I have a few minutes, so I thought I'd go ahead and pop on here real quick so you didn't think I forgot about ya! 

You both pose good questions... the only problem is, in order to have a valid debate, we would both have to believe the same text is true.  What I'm saying is... if I don't believe in the New Testament, it does no good to show me what the New Testament says.  Let me see if I can explain myself a little better... if a Mormon came to your home and wanted to prove his beliefs were true,  and used quotes from the Book of Mormon to back his beliefs, would you accept them? Would you believe in Mormonism?  The answer is probably no, because you don't accept the Book of Mormon as doctrine from God.  Same thing applies when using the New Testament to prove the New Testament is true... you can't use the same book as proof of itself.

Christianity is based on the unique belief that Jesus was God's son, born of a virgin, sacrificed for the salvation of man. In reality, as sacrificed virgin-born Savior Son of God, Jesus was not unique.    There were many religions that believed in a similar diety. The story of Jesus followed the traditional model of the ancient pagan savior-gods.

At the time of Jesus and for centuries before, the world had many creeds, religions, and rituals.  Although the details varied depending on location and culture, the general outlines of these faiths were suprisingly similar.  Generally speaking, the gods of the ancients:
were born on or very near our Christmas day
were born of a virgin mother
were born in a cave or an underground chamber
led  a life of toil for mankind
were called by the names of Savior, Deliverer, Healer, Light-bringer, Mediator, etc.
were vanquished by the powers of darkness
descended into a 'poopooheadpoopooheadpoopooheadpoopoohead' or the underworld
rose from the dead and became the pioneers of mankind to the heavenly world
founded communions of saints and churches into which disciples were received by baptism
were commemorated by eucharistic meals

Krishna, Buddah, Horus and Osiris were all born of virgins.  The Teutonic goddess Hertha was a virgin impregnated by the 'heavenly spirit' and bore a son.  Scandinavia's Frigga was impregnated by the All-Father Odin and bor Balder, the healer and savior of mankind.

But the one I think is closest of all is Mithras. He was born in a cave, on December 25th of a virgin mother.  He came from heaven to be born as a man, to redeem men from their sins.  He was known as "Savior", "Son of God", "Redeemer", and "Lamb of God".  With twelve disciples, he traveled far and wide as a teacher and illuminator of men.  He was buried in a tomb from which he rose again from the dead- an event celebrated yearly with much rejoicing.  His followers kept the Sabbath holy, holding sacramental feasts in rememberance of him.  The sacred meal of bread and water, or bread and wine, was symbolic of the body and blood of the sacred bull.  The celebration of Christmas on December 25th was originally the pagan birthday of Mithras, the sun god, whose day of the week is still known as "Sunday".  The halo of light which is usually shown surrounding the face of Jesus and Christian saints, is another concept taken from the sun god.  The theme of temptation by a devil-like creature was also found in pagan mythology.  In particular, the story of Jesus' temptation by Satan resembles the temptation of Osiris by the devil-god Set in Egyptian mythology.

Any of these ancient gods can be looked up by doing a 'google search' for their name, you can see how similar they all are to each other and to Jesus.  I also have alot of websites saved from doing my own research, and alot of the information I just typed comes from them.  I would be happy to share with anyone who is interested.

I guess my point is, how do you know what you believe is true?

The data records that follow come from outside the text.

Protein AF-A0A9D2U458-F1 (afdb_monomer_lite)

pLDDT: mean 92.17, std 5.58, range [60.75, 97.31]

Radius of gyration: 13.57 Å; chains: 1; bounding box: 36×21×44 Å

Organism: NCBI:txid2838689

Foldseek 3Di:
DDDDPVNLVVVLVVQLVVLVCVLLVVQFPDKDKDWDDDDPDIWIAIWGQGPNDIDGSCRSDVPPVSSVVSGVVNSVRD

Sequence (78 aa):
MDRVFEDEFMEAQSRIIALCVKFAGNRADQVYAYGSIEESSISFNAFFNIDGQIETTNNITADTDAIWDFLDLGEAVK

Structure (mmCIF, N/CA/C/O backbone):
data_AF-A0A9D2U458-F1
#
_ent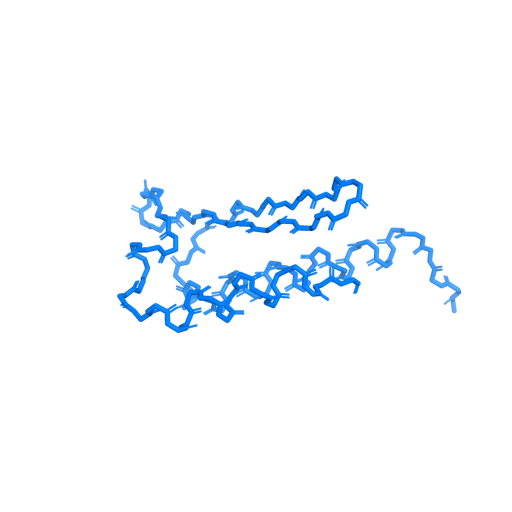ry.id   AF-A0A9D2U458-F1
#
loop_
_atom_site.group_PDB
_atom_site.id
_atom_site.type_symbol
_atom_site.label_atom_id
_atom_site.label_alt_id
_atom_site.label_comp_id
_atom_site.label_asym_id
_atom_site.label_entity_id
_atom_site.label_seq_id
_atom_site.pdbx_PDB_ins_code
_atom_site.Cartn_x
_atom_site.Cartn_y
_atom_site.Cartn_z
_atom_site.occupancy
_atom_site.B_iso_or_equiv
_atom_site.auth_seq_id
_atom_site.auth_comp_id
_atom_site.auth_asym_id
_atom_site.auth_atom_id
_atom_site.pdbx_PDB_model_num
ATOM 1 N N . MET A 1 1 ? 1.866 -1.028 -29.231 1.00 71.12 1 MET A N 1
ATOM 2 C CA . MET A 1 1 ? 2.142 0.314 -28.695 1.00 71.12 1 MET A CA 1
ATOM 3 C C . MET A 1 1 ? 3.295 0.116 -27.746 1.00 71.12 1 MET A C 1
ATOM 5 O O . MET A 1 1 ? 3.160 -0.733 -26.871 1.00 71.12 1 MET A O 1
ATOM 9 N N . ASP A 1 2 ? 4.435 0.746 -28.000 1.00 84.94 2 ASP A N 1
ATOM 10 C CA . ASP A 1 2 ? 5.561 0.655 -27.071 1.00 84.94 2 ASP A CA 1
ATOM 11 C C . ASP A 1 2 ? 5.155 1.328 -25.759 1.00 84.94 2 ASP A C 1
ATOM 13 O O . ASP A 1 2 ? 4.506 2.376 -25.791 1.00 84.94 2 ASP A O 1
ATOM 17 N N . ARG A 1 3 ? 5.462 0.688 -24.626 1.00 88.00 3 ARG A N 1
ATOM 18 C CA . ARG A 1 3 ? 5.143 1.243 -23.308 1.00 88.00 3 ARG A CA 1
ATOM 19 C C . ARG A 1 3 ? 6.029 2.453 -23.056 1.00 88.00 3 ARG A C 1
ATOM 21 O O . ARG A 1 3 ? 7.241 2.386 -23.273 1.00 88.00 3 ARG A O 1
ATOM 28 N N . VAL A 1 4 ? 5.419 3.553 -22.627 1.00 95.38 4 VAL A N 1
ATOM 29 C CA . VAL A 1 4 ? 6.149 4.761 -22.226 1.00 95.38 4 VAL A CA 1
ATOM 30 C C . VAL A 1 4 ? 6.372 4.770 -20.717 1.00 95.38 4 VAL A C 1
ATOM 32 O O . VAL A 1 4 ? 5.803 3.960 -19.986 1.00 95.38 4 VAL A O 1
ATOM 35 N N . PHE A 1 5 ? 7.218 5.682 -20.243 1.00 93.19 5 PHE A N 1
ATOM 36 C CA . PHE A 1 5 ? 7.547 5.804 -18.823 1.00 93.19 5 PHE A CA 1
ATOM 37 C C . PHE A 1 5 ? 6.293 5.905 -17.942 1.00 93.19 5 PHE A C 1
ATOM 39 O O . PHE A 1 5 ? 6.205 5.243 -16.913 1.00 93.19 5 PHE A O 1
ATOM 46 N N . GLU A 1 6 ? 5.304 6.686 -18.370 1.00 95.50 6 GLU A N 1
ATOM 47 C CA . GLU A 1 6 ? 4.053 6.882 -17.647 1.00 95.50 6 GLU A CA 1
ATOM 48 C C . GLU A 1 6 ? 3.247 5.582 -17.519 1.00 95.50 6 GLU A C 1
ATOM 50 O O . GLU A 1 6 ? 2.622 5.370 -16.485 1.00 95.50 6 GLU A O 1
ATOM 55 N N . ASP A 1 7 ? 3.295 4.683 -18.509 1.00 95.00 7 ASP A N 1
ATOM 56 C CA . ASP A 1 7 ? 2.578 3.402 -18.456 1.00 95.00 7 ASP A CA 1
ATOM 57 C C . ASP A 1 7 ? 3.196 2.448 -17.428 1.00 95.00 7 ASP A C 1
ATOM 59 O O . ASP A 1 7 ? 2.477 1.739 -16.722 1.00 95.00 7 ASP A O 1
ATOM 63 N N . GLU A 1 8 ? 4.527 2.405 -17.361 1.00 92.56 8 GLU A N 1
ATOM 64 C CA . GLU A 1 8 ? 5.272 1.610 -16.377 1.00 92.56 8 GLU A CA 1
ATOM 65 C C . GLU A 1 8 ? 5.084 2.193 -14.970 1.00 92.56 8 GLU A C 1
ATOM 67 O O . GLU A 1 8 ? 4.771 1.476 -14.018 1.00 92.56 8 GLU A O 1
ATOM 72 N N . PHE A 1 9 ? 5.181 3.519 -14.841 1.00 90.44 9 PHE A N 1
ATOM 73 C CA . PHE A 1 9 ? 5.003 4.207 -13.567 1.00 90.44 9 PHE A CA 1
ATOM 74 C C . PHE A 1 9 ? 3.581 4.043 -13.017 1.00 90.44 9 PHE A C 1
ATOM 76 O O . PHE A 1 9 ? 3.404 3.729 -11.839 1.00 90.44 9 PHE A O 1
ATOM 83 N N . MET A 1 10 ? 2.561 4.183 -13.868 1.00 93.12 10 MET A N 1
ATOM 84 C CA . MET A 1 10 ? 1.165 3.973 -13.478 1.00 93.12 10 MET A CA 1
ATOM 85 C C . MET A 1 10 ? 0.888 2.525 -13.073 1.00 93.12 10 MET A C 1
ATOM 87 O O . MET A 1 10 ? 0.112 2.296 -12.142 1.00 93.12 10 MET A O 1
ATOM 91 N N . GLU A 1 11 ? 1.514 1.541 -13.725 1.00 93.62 11 GLU A N 1
ATOM 92 C CA . GLU A 1 11 ? 1.404 0.138 -13.314 1.00 93.62 11 GLU A CA 1
ATOM 93 C C . GLU A 1 11 ? 2.018 -0.079 -11.926 1.00 93.62 11 GLU A C 1
ATOM 95 O O . GLU A 1 11 ? 1.364 -0.659 -11.053 1.00 93.62 11 GLU A O 1
ATOM 100 N N . ALA A 1 12 ? 3.231 0.430 -11.694 1.00 90.62 12 ALA A N 1
ATOM 101 C CA . ALA A 1 12 ? 3.904 0.323 -10.402 1.00 90.62 12 ALA A CA 1
ATOM 102 C C . ALA A 1 12 ? 3.074 0.967 -9.279 1.00 90.62 12 ALA A C 1
ATOM 104 O O . ALA A 1 12 ? 2.795 0.329 -8.261 1.00 90.62 12 ALA A O 1
ATOM 105 N N . GLN A 1 13 ? 2.583 2.192 -9.491 1.00 91.44 13 GLN A N 1
ATOM 106 C CA . GLN A 1 13 ? 1.714 2.872 -8.527 1.00 91.44 13 GLN A CA 1
ATOM 107 C C . GLN A 1 13 ? 0.410 2.103 -8.284 1.00 91.44 13 GLN A C 1
ATOM 109 O O . GLN A 1 13 ? -0.004 1.939 -7.137 1.00 91.44 13 GLN A O 1
ATOM 114 N N . SER A 1 14 ? -0.220 1.570 -9.335 1.00 93.94 14 SER A N 1
ATOM 115 C CA . SER A 1 14 ? -1.457 0.788 -9.207 1.00 93.94 14 SER A CA 1
ATOM 116 C C . SER A 1 14 ? -1.250 -0.482 -8.382 1.00 93.94 14 SER A C 1
ATOM 118 O O . SER A 1 14 ? -2.109 -0.836 -7.573 1.00 93.94 14 SER A O 1
ATOM 120 N N . ARG A 1 15 ? -0.097 -1.147 -8.531 1.00 93.69 15 ARG A N 1
ATOM 121 C CA . ARG A 1 15 ? 0.280 -2.320 -7.726 1.00 93.69 15 ARG A CA 1
ATOM 122 C C . ARG A 1 15 ? 0.463 -1.963 -6.251 1.00 93.69 15 ARG A C 1
ATOM 124 O O . ARG A 1 15 ? -0.053 -2.689 -5.402 1.00 93.69 15 ARG A O 1
ATOM 131 N N . ILE A 1 16 ? 1.120 -0.839 -5.949 1.00 93.50 16 ILE A N 1
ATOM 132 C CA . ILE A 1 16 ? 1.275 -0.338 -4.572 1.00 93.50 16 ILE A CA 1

Who's to say that those who believe in Mithras (and yes, there still is a practicing religion of Mithraism!) aren't right? Or those who believe in Buddah or Krishna?  It all boils down to what you personally believe.  If it is true to you, then it is true.  If you had been born Mormon, do you think someone could change your mind and get you to leave that faith? What if you had been born in China and were raised Buddhist, do you think someone could change your mind?

I'm definitely not out to change anyone elses' mind about what they believe.  If someone has questions and is truly searching, I will be glad to share what I  have learned and what caused me to leave religion in general, but I want them to first be sure they know what they're doing   If you are even the slightest bit insecure about your faith, you may not want to delve deeper into these questions, because I know first hand how it feels to have your faith shattered... it's worse than any divorce you can imagine.  But if you seriously have questions and want to learn more, I will be glad to help however I can.  I am not an expert by any means, but I have found access to alot of good information and would be happy to share it.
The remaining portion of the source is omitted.